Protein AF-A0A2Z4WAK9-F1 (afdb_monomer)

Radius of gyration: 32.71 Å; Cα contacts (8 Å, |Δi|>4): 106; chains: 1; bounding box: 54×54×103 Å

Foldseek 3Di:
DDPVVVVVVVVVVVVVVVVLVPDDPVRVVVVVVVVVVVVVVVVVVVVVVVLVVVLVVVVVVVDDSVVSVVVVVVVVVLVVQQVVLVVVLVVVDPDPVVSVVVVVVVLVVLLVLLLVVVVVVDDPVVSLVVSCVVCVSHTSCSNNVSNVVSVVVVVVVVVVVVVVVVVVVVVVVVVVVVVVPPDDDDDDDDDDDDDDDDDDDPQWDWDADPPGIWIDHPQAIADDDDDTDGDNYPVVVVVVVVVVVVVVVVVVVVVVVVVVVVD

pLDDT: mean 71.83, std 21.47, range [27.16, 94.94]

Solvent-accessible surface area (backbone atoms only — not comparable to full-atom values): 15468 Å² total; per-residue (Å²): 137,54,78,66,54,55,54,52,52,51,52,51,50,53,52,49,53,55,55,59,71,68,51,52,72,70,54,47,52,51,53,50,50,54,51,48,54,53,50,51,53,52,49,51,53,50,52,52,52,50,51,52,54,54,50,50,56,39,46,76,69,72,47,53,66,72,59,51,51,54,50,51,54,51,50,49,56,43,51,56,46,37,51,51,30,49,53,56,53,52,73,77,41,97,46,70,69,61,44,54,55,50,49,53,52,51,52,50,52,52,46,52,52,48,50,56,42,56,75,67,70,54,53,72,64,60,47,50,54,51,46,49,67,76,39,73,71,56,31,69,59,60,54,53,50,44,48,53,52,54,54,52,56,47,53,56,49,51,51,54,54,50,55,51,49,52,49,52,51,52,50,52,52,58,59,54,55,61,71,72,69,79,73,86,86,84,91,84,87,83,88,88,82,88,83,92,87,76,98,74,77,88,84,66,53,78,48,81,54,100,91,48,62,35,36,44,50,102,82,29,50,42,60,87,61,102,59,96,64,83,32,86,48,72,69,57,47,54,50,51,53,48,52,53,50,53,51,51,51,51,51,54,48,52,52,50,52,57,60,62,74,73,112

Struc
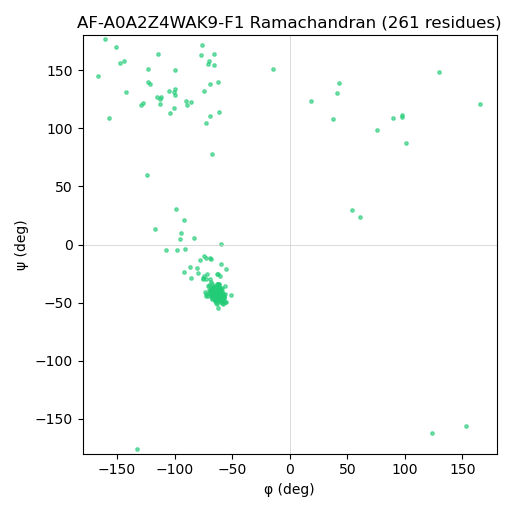ture (mmCIF, N/CA/C/O backbone):
data_AF-A0A2Z4WAK9-F1
#
_entry.id   AF-A0A2Z4WAK9-F1
#
loop_
_atom_site.group_PDB
_atom_site.id
_atom_site.type_symbol
_atom_site.label_atom_id
_atom_site.label_alt_id
_atom_site.label_comp_id
_atom_site.label_asym_id
_atom_site.label_entity_id
_atom_site.label_seq_id
_atom_site.pdbx_PDB_ins_code
_atom_site.Cartn_x
_atom_site.Cartn_y
_atom_site.Cartn_z
_atom_site.occupancy
_atom_site.B_iso_or_equiv
_atom_site.auth_seq_id
_atom_site.auth_comp_id
_atom_site.auth_asym_id
_atom_site.auth_atom_id
_atom_site.pdbx_PDB_model_num
ATOM 1 N N . MET A 1 1 ? 26.160 -17.288 -5.273 1.00 73.94 1 MET A N 1
ATOM 2 C CA . MET A 1 1 ? 26.601 -16.646 -6.535 1.00 73.94 1 MET A CA 1
ATOM 3 C C . MET A 1 1 ? 28.122 -16.542 -6.568 1.00 73.94 1 MET A C 1
ATOM 5 O O . MET A 1 1 ? 28.717 -15.869 -5.722 1.00 73.94 1 MET A O 1
ATOM 9 N N . THR A 1 2 ? 28.742 -17.236 -7.518 1.00 92.31 2 THR A N 1
ATOM 10 C CA . THR A 1 2 ? 30.200 -17.406 -7.620 1.00 92.31 2 THR A CA 1
ATOM 11 C C . THR A 1 2 ? 30.909 -16.162 -8.180 1.00 92.31 2 THR A C 1
ATOM 13 O O . THR A 1 2 ? 30.297 -15.288 -8.798 1.00 92.31 2 THR A O 1
ATOM 16 N N . ARG A 1 3 ? 32.236 -16.059 -7.993 1.00 88.81 3 ARG A N 1
ATOM 17 C CA . ARG A 1 3 ? 33.058 -14.966 -8.563 1.00 88.81 3 ARG A CA 1
ATOM 18 C C . ARG A 1 3 ? 33.020 -14.952 -10.098 1.00 88.81 3 ARG A C 1
ATOM 20 O O . ARG A 1 3 ? 33.078 -13.879 -10.700 1.00 88.81 3 ARG A O 1
ATOM 27 N N . ALA A 1 4 ? 32.926 -16.128 -10.716 1.00 91.06 4 ALA A N 1
ATOM 28 C CA . ALA A 1 4 ? 32.826 -16.286 -12.163 1.00 91.06 4 ALA A CA 1
ATOM 29 C C . ALA A 1 4 ? 31.487 -15.751 -12.697 1.00 91.06 4 ALA A C 1
ATOM 31 O O . ALA A 1 4 ? 31.491 -14.949 -13.630 1.00 91.06 4 ALA A O 1
ATOM 32 N N . GLU A 1 5 ? 30.366 -16.090 -12.050 1.00 88.00 5 GLU A N 1
ATOM 33 C CA . GLU A 1 5 ? 29.045 -15.549 -12.407 1.00 88.00 5 GLU A CA 1
ATOM 34 C C . GLU A 1 5 ? 28.986 -14.031 -12.277 1.00 88.00 5 GLU A C 1
ATOM 36 O O . GLU A 1 5 ? 28.538 -13.362 -13.204 1.00 88.00 5 GLU A O 1
ATOM 41 N N . ARG A 1 6 ? 29.509 -13.458 -11.182 1.00 89.00 6 ARG A N 1
ATOM 42 C CA . ARG A 1 6 ? 29.540 -11.993 -11.016 1.00 89.00 6 ARG A CA 1
ATOM 43 C C . ARG A 1 6 ? 30.285 -11.306 -12.161 1.00 89.00 6 ARG A C 1
ATOM 45 O O . ARG A 1 6 ? 29.804 -10.315 -12.699 1.00 89.00 6 ARG A O 1
ATOM 52 N N . ARG A 1 7 ? 31.439 -11.847 -12.574 1.00 89.19 7 ARG A N 1
ATOM 53 C CA . ARG A 1 7 ? 32.221 -11.313 -13.705 1.00 89.19 7 ARG A CA 1
ATOM 54 C C . ARG A 1 7 ? 31.499 -11.467 -15.042 1.00 89.19 7 ARG A C 1
ATOM 56 O O . ARG A 1 7 ? 31.614 -10.580 -15.884 1.00 89.19 7 ARG A O 1
ATOM 63 N N . ARG A 1 8 ? 30.776 -12.570 -15.251 1.00 93.12 8 ARG A N 1
ATOM 64 C CA . ARG A 1 8 ? 29.964 -12.780 -16.457 1.00 93.12 8 ARG A CA 1
ATOM 65 C C . ARG A 1 8 ? 28.838 -11.748 -16.544 1.00 93.12 8 ARG A C 1
ATOM 67 O O . ARG A 1 8 ? 28.744 -11.065 -17.559 1.00 93.12 8 ARG A O 1
ATOM 74 N N . ILE A 1 9 ? 28.073 -11.580 -15.464 1.00 89.69 9 ILE A N 1
ATOM 75 C CA . ILE A 1 9 ? 26.984 -10.596 -15.373 1.00 89.69 9 ILE A CA 1
ATOM 76 C C . ILE A 1 9 ? 27.516 -9.181 -15.623 1.00 89.69 9 ILE A C 1
ATOM 78 O O . ILE A 1 9 ? 26.910 -8.414 -16.366 1.00 89.69 9 ILE A O 1
ATOM 82 N N . GLU A 1 10 ? 28.673 -8.831 -15.058 1.00 91.94 10 GLU A N 1
ATOM 83 C CA . GLU A 1 10 ? 29.262 -7.500 -15.245 1.00 91.94 10 GLU A CA 1
ATOM 84 C C . GLU A 1 10 ? 29.669 -7.238 -16.705 1.00 91.94 10 GLU A C 1
ATOM 86 O O . GLU A 1 10 ? 29.414 -6.160 -17.248 1.00 91.94 10 GLU A O 1
ATOM 91 N N . ARG A 1 11 ? 30.230 -8.246 -17.389 1.00 91.44 11 ARG A N 1
ATOM 92 C CA . ARG A 1 11 ? 30.550 -8.160 -18.825 1.00 91.44 11 ARG A CA 1
ATOM 93 C C . ARG A 1 11 ? 29.293 -8.033 -19.683 1.00 91.44 11 ARG A C 1
ATOM 95 O O . ARG A 1 11 ? 29.279 -7.235 -20.619 1.00 91.44 11 ARG A O 1
ATOM 102 N N . GLU A 1 12 ? 28.246 -8.797 -19.380 1.00 90.00 12 GLU A N 1
ATOM 103 C CA . GLU A 1 12 ? 26.957 -8.716 -20.080 1.00 90.00 12 GLU A CA 1
ATOM 104 C C . GLU A 1 12 ? 26.296 -7.342 -19.875 1.00 90.00 12 GLU A C 1
ATOM 106 O O . GLU A 1 12 ? 25.831 -6.734 -20.843 1.00 90.00 12 GLU A O 1
ATOM 111 N N . LYS A 1 13 ? 26.359 -6.777 -18.661 1.00 87.62 13 LYS A N 1
ATOM 112 C CA . LYS A 1 13 ? 25.919 -5.400 -18.380 1.00 87.62 13 LYS A CA 1
ATOM 113 C C . LYS A 1 13 ? 26.701 -4.366 -19.186 1.00 87.62 13 LYS A C 1
ATOM 115 O O . LYS A 1 13 ? 26.095 -3.469 -19.767 1.00 87.62 13 LYS A O 1
ATOM 120 N N . GLN A 1 14 ? 28.029 -4.479 -19.256 1.00 91.69 14 GLN A N 1
ATOM 121 C CA . GLN A 1 14 ? 28.854 -3.567 -20.057 1.00 91.69 14 GLN A CA 1
ATOM 122 C C . GLN A 1 14 ? 28.540 -3.654 -21.553 1.00 91.69 14 GLN A C 1
ATOM 124 O O . GLN A 1 14 ? 28.433 -2.618 -22.209 1.00 91.69 14 GLN A O 1
ATOM 129 N N . LYS A 1 15 ? 2
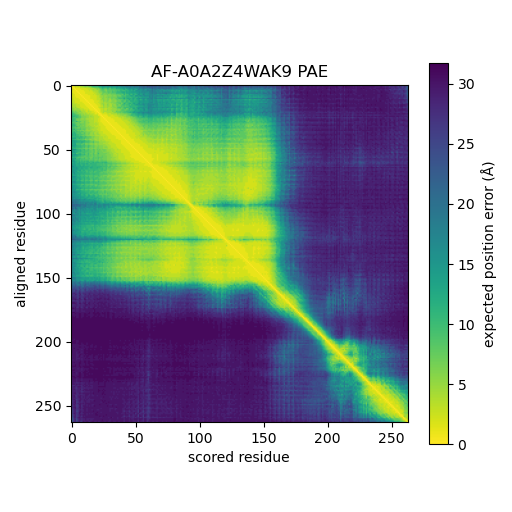8.356 -4.864 -22.095 1.00 92.38 15 LYS A N 1
ATOM 130 C CA . LYS A 1 15 ? 27.933 -5.051 -23.493 1.00 92.38 15 LYS A CA 1
ATOM 131 C C . LYS A 1 15 ? 26.557 -4.438 -23.753 1.00 92.38 15 LYS A C 1
ATOM 133 O O . LYS A 1 15 ? 26.386 -3.728 -24.741 1.00 92.38 15 LYS A O 1
ATOM 138 N N . SER A 1 16 ? 25.611 -4.647 -22.842 1.00 85.31 16 SER A N 1
ATOM 139 C CA . SER A 1 16 ? 24.261 -4.084 -22.945 1.00 85.31 16 SER A CA 1
ATOM 140 C C . SER A 1 16 ? 24.291 -2.554 -22.917 1.00 85.31 16 SER A C 1
ATOM 142 O O . SER A 1 16 ? 23.702 -1.923 -23.785 1.00 85.31 16 SER A O 1
ATOM 144 N N . LYS A 1 17 ? 25.070 -1.945 -22.009 1.00 87.00 17 LYS A N 1
ATOM 145 C CA . LYS A 1 17 ? 25.267 -0.484 -21.960 1.00 87.00 17 LYS A CA 1
ATOM 146 C C . LYS A 1 17 ? 25.812 0.079 -23.272 1.00 87.00 17 LYS A C 1
ATOM 148 O O . LYS A 1 17 ? 25.285 1.071 -23.761 1.00 87.00 17 LYS A O 1
ATOM 153 N N . LYS A 1 18 ? 26.833 -0.566 -23.851 1.00 90.50 18 LYS A N 1
ATOM 154 C CA . LYS A 1 18 ? 27.392 -0.161 -25.153 1.00 90.50 18 LYS A CA 1
ATOM 155 C C . LYS A 1 18 ? 26.360 -0.264 -26.276 1.00 90.50 18 LYS A C 1
ATOM 157 O O . LYS A 1 18 ? 26.296 0.613 -27.124 1.00 90.50 18 LYS A O 1
ATOM 162 N N . THR A 1 19 ? 25.547 -1.316 -26.264 1.00 85.94 19 THR A N 1
ATOM 163 C CA . THR A 1 19 ? 24.502 -1.527 -27.276 1.00 85.9
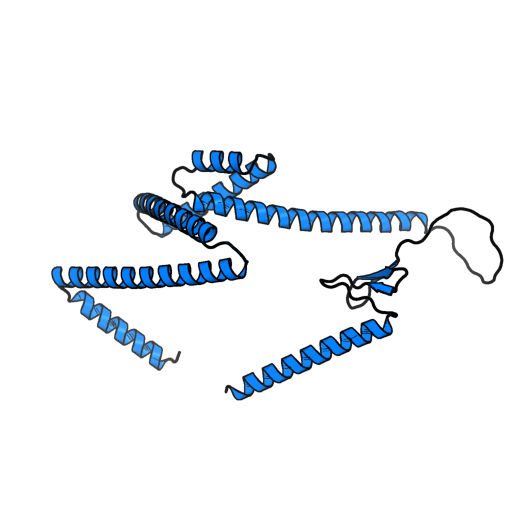4 19 THR A CA 1
ATOM 164 C C . THR A 1 19 ? 23.427 -0.446 -27.184 1.00 85.94 19 THR A C 1
ATOM 166 O O . THR A 1 19 ? 23.071 0.143 -28.195 1.00 85.94 19 THR A O 1
ATOM 169 N N . VAL A 1 20 ? 22.978 -0.117 -25.969 1.00 82.56 20 VAL A N 1
ATOM 170 C CA . VAL A 1 20 ? 21.996 0.953 -25.736 1.00 82.56 20 VAL A CA 1
ATOM 171 C C . VAL A 1 20 ? 22.536 2.317 -26.173 1.00 82.56 20 VAL A C 1
ATOM 173 O O . VAL A 1 20 ? 21.800 3.087 -26.777 1.00 82.56 20 VAL A O 1
ATOM 176 N N . SER A 1 21 ? 23.824 2.608 -25.948 1.00 84.44 21 SER A N 1
ATOM 177 C CA . SER A 1 21 ? 24.429 3.881 -26.379 1.00 84.44 21 SER A CA 1
ATOM 178 C C . SER A 1 21 ? 24.577 4.046 -27.895 1.00 84.44 21 SER A C 1
ATOM 180 O O . SER A 1 21 ? 24.905 5.137 -28.346 1.00 84.44 21 SER A O 1
ATOM 182 N N . LEU A 1 22 ? 24.388 2.974 -28.671 1.00 92.75 22 LEU A N 1
ATOM 183 C CA . LEU A 1 22 ? 24.476 2.990 -30.134 1.00 92.75 22 LEU A CA 1
ATOM 184 C C . LEU A 1 22 ? 23.104 3.114 -30.813 1.00 92.75 22 LEU A C 1
ATOM 186 O O . LEU A 1 22 ? 23.050 3.195 -32.038 1.00 92.75 22 LEU A O 1
ATOM 190 N N . LEU A 1 23 ? 22.010 3.100 -30.046 1.00 91.75 23 LEU A N 1
ATOM 191 C CA . LEU A 1 23 ? 20.664 3.249 -30.592 1.00 91.75 23 LEU A CA 1
ATOM 192 C C . LEU A 1 23 ? 20.459 4.679 -31.102 1.00 91.75 23 LEU A C 1
ATOM 194 O O . LEU A 1 23 ? 20.839 5.644 -30.439 1.00 91.75 23 LEU A O 1
ATOM 198 N N . ASN A 1 24 ? 19.824 4.814 -32.265 1.00 91.75 24 ASN A N 1
ATOM 199 C CA . ASN A 1 24 ? 19.306 6.107 -32.706 1.00 91.75 24 ASN A CA 1
ATOM 200 C C . ASN A 1 24 ? 18.011 6.465 -31.944 1.00 91.75 24 ASN A C 1
ATOM 202 O O . ASN A 1 24 ? 17.471 5.638 -31.206 1.00 91.75 24 ASN A O 1
ATOM 206 N N . ASN A 1 25 ? 17.505 7.690 -32.118 1.00 90.81 25 ASN A N 1
ATOM 207 C CA . ASN A 1 25 ? 16.324 8.162 -31.383 1.00 90.81 25 ASN A CA 1
ATOM 208 C C . ASN A 1 25 ? 15.092 7.264 -31.591 1.00 90.81 25 ASN A C 1
ATOM 210 O O . ASN A 1 25 ? 14.450 6.894 -30.612 1.00 90.81 25 ASN A O 1
ATOM 214 N N . ASP A 1 26 ? 14.799 6.852 -32.826 1.00 91.69 26 ASP A N 1
ATOM 215 C CA . ASP A 1 26 ? 13.622 6.023 -33.126 1.00 91.69 26 ASP A CA 1
ATOM 216 C C . ASP A 1 26 ? 13.725 4.630 -32.487 1.00 91.69 26 ASP A C 1
ATOM 218 O O . ASP A 1 26 ? 12.760 4.106 -31.927 1.00 91.69 26 ASP A O 1
ATOM 222 N N . GLN A 1 27 ? 14.918 4.034 -32.513 1.00 90.62 27 GLN A N 1
ATOM 223 C CA . GLN A 1 27 ? 15.195 2.757 -31.860 1.00 90.62 27 GLN A CA 1
ATOM 224 C C . GLN A 1 27 ? 15.128 2.873 -30.336 1.00 90.62 27 GLN A C 1
ATOM 226 O O . GLN A 1 27 ? 14.598 1.975 -29.682 1.00 90.62 27 GLN A O 1
ATOM 231 N N . ALA A 1 28 ? 15.639 3.965 -29.762 1.00 87.81 28 ALA A N 1
ATOM 232 C CA . ALA A 1 28 ? 15.553 4.226 -28.330 1.00 87.81 28 ALA A CA 1
ATOM 233 C C . ALA A 1 28 ? 14.090 4.377 -27.881 1.00 87.81 28 ALA A C 1
ATOM 235 O O . ALA A 1 28 ? 13.691 3.736 -26.910 1.00 87.81 28 ALA A O 1
ATOM 236 N N . MET A 1 29 ? 13.275 5.123 -28.636 1.00 89.00 29 MET A N 1
ATOM 237 C CA . MET A 1 29 ? 11.836 5.261 -28.385 1.00 89.00 29 MET A CA 1
ATOM 238 C C . MET A 1 29 ? 11.095 3.924 -28.491 1.00 89.00 29 MET A C 
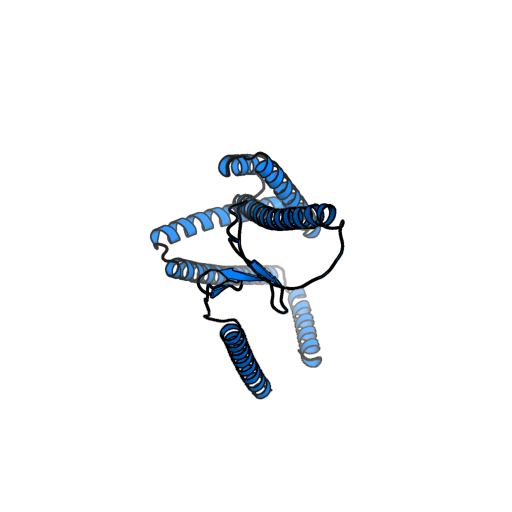1
ATOM 240 O O . MET A 1 29 ? 10.231 3.628 -27.666 1.00 89.00 29 MET A O 1
ATOM 244 N N . LEU A 1 30 ? 11.431 3.085 -29.478 1.00 91.62 30 LEU A N 1
ATOM 245 C CA . LEU A 1 30 ? 10.825 1.760 -29.614 1.00 91.62 30 LEU A CA 1
ATOM 246 C C . LEU A 1 30 ? 11.175 0.853 -28.427 1.00 91.62 30 LEU A C 1
ATOM 248 O O . LEU A 1 30 ? 10.301 0.169 -27.897 1.00 91.62 30 LEU A O 1
ATOM 252 N N . VAL A 1 31 ? 12.438 0.856 -27.992 1.00 88.75 31 VAL A N 1
ATOM 253 C CA . VAL A 1 31 ? 12.883 0.096 -26.815 1.00 88.75 31 VAL A CA 1
ATOM 254 C C . VAL A 1 31 ? 12.182 0.587 -25.551 1.00 88.75 31 VAL A C 1
ATOM 256 O O . VAL A 1 31 ? 11.748 -0.239 -24.750 1.00 88.75 31 VAL A O 1
ATOM 259 N N . GLU A 1 32 ? 12.039 1.901 -25.378 1.00 87.50 32 GLU A N 1
ATOM 260 C CA . GLU A 1 32 ? 11.309 2.491 -24.255 1.00 87.50 32 GLU A CA 1
ATOM 261 C C . GLU A 1 32 ? 9.842 2.053 -24.254 1.00 87.50 32 GLU A C 1
ATOM 263 O O . GLU A 1 32 ? 9.357 1.552 -23.241 1.00 87.50 32 GLU A O 1
ATOM 268 N N . ARG A 1 33 ? 9.162 2.128 -25.402 1.00 91.88 33 ARG A N 1
ATOM 269 C CA . ARG A 1 33 ? 7.770 1.684 -25.529 1.00 91.88 33 ARG A CA 1
ATOM 270 C C . ARG A 1 33 ? 7.606 0.199 -25.219 1.00 91.88 33 ARG A C 1
ATOM 272 O O . ARG A 1 33 ? 6.761 -0.163 -24.414 1.00 91.88 33 ARG A O 1
ATOM 279 N N . LEU A 1 34 ? 8.462 -0.658 -25.777 1.00 91.44 34 LEU A N 1
ATOM 280 C CA . LEU A 1 34 ? 8.438 -2.095 -25.485 1.00 91.44 34 LEU A CA 1
ATOM 281 C C . LEU A 1 34 ? 8.730 -2.393 -24.008 1.00 91.44 34 LEU A C 1
ATOM 283 O O . LEU A 1 34 ? 8.194 -3.352 -23.451 1.00 91.44 34 LEU A O 1
ATOM 287 N N . ALA A 1 35 ? 9.590 -1.599 -23.365 1.00 89.50 35 ALA A N 1
ATOM 288 C CA . ALA A 1 35 ? 9.858 -1.725 -21.940 1.00 89.50 35 ALA A CA 1
ATOM 289 C C . ALA A 1 35 ? 8.635 -1.331 -21.098 1.00 89.50 35 ALA A C 1
ATOM 291 O O . ALA A 1 35 ? 8.327 -2.043 -20.141 1.00 89.50 35 ALA A O 1
ATOM 292 N N . ILE A 1 36 ? 7.935 -0.255 -21.475 1.00 90.94 36 ILE A N 1
ATOM 293 C CA . ILE A 1 36 ? 6.679 0.180 -20.849 1.00 90.94 36 ILE A CA 1
ATOM 294 C C . ILE A 1 36 ? 5.608 -0.898 -21.023 1.00 90.94 36 ILE A C 1
ATOM 296 O O . ILE A 1 36 ? 5.126 -1.413 -20.019 1.00 90.94 36 ILE A O 1
ATOM 300 N N . ASP A 1 37 ? 5.331 -1.340 -22.252 1.00 91.38 37 ASP A N 1
ATOM 301 C CA . ASP A 1 37 ? 4.309 -2.355 -22.545 1.00 91.38 37 ASP A CA 1
ATOM 302 C C . ASP A 1 37 ? 4.568 -3.655 -21.760 1.00 91.38 37 ASP A C 1
ATOM 304 O O . ASP A 1 37 ? 3.668 -4.264 -21.173 1.00 91.38 37 ASP A O 1
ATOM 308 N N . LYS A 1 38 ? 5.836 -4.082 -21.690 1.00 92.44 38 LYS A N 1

▶ **Instructions for the task**: From the records above, copy exactly the lines starting at the one with "ATOM 120 N N" and ending at the one with "ATOM 169 N N", and no others. Pictures stay out.

▶ **Output**:
ATOM 120 N N . GLN A 1 14 ? 28.029 -4.479 -19.256 1.00 91.69 14 GLN A N 1
ATOM 121 C CA . GLN A 1 14 ? 28.854 -3.567 -20.057 1.00 91.69 14 GLN A CA 1
ATOM 122 C C . GLN A 1 14 ? 28.540 -3.654 -21.553 1.00 91.69 14 GLN A C 1
ATOM 124 O O . GLN A 1 14 ? 28.433 -2.618 -22.209 1.00 91.69 14 GLN A O 1
ATOM 129 N N . LYS A 1 15 ? 2
8.356 -4.864 -22.095 1.00 92.38 15 LYS A N 1
ATOM 130 C CA . LYS A 1 15 ? 27.933 -5.051 -23.493 1.00 92.38 15 LYS A CA 1
ATOM 131 C C . LYS A 1 15 ? 26.557 -4.438 -23.753 1.00 92.38 15 LYS A C 1
ATOM 133 O O . LYS A 1 15 ? 26.386 -3.728 -24.741 1.00 92.38 15 LYS A O 1
ATOM 138 N N . SER A 1 16 ? 25.611 -4.647 -22.842 1.00 85.31 16 SER A N 1
ATOM 139 C CA . SER A 1 16 ? 24.261 -4.084 -22.945 1.00 85.31 16 SER A CA 1
ATOM 140 C C . SER A 1 16 ? 24.291 -2.554 -22.917 1.00 85.31 16 SER A C 1
ATOM 142 O O . SER A 1 16 ? 23.702 -1.923 -23.785 1.00 85.31 16 SER A O 1
ATOM 144 N N . LYS A 1 17 ? 25.070 -1.945 -22.009 1.00 87.00 17 LYS A N 1
ATOM 145 C CA . LYS A 1 17 ? 25.267 -0.484 -21.960 1.00 87.00 17 LYS A CA 1
ATOM 146 C C . LYS A 1 17 ? 25.812 0.079 -23.272 1.00 87.00 17 LYS A C 1
ATOM 148 O O . LYS A 1 17 ? 25.285 1.071 -23.761 1.00 87.00 17 LYS A O 1
ATOM 153 N N . LYS A 1 18 ? 26.833 -0.566 -23.851 1.00 90.50 18 LYS A N 1
ATOM 154 C CA . LYS A 1 18 ? 27.392 -0.161 -25.153 1.00 90.50 18 LYS A CA 1
ATOM 155 C C . LYS A 1 18 ? 26.360 -0.264 -26.276 1.00 90.50 18 LYS A C 1
ATOM 157 O O . LYS A 1 18 ? 26.296 0.613 -27.124 1.00 90.50 18 LYS A O 1
ATOM 162 N N . THR A 1 19 ? 25.547 -1.316 -26.264 1.00 85.94 19 THR A N 1
ATOM 163 C CA . THR A 1 19 ? 24.502 -1.527 -27.276 1.00 85.9
4 19 THR A CA 1
ATOM 164 C C . THR A 1 19 ? 23.427 -0.446 -27.184 1.00 85.94 19 THR A C 1
ATOM 166 O O . THR A 1 19 ? 23.071 0.143 -28.195 1.00 85.94 19 THR A O 1
ATOM 169 N N . VAL A 1 20 ? 22.978 -0.117 -25.969 1.00 82.56 20 VAL A N 1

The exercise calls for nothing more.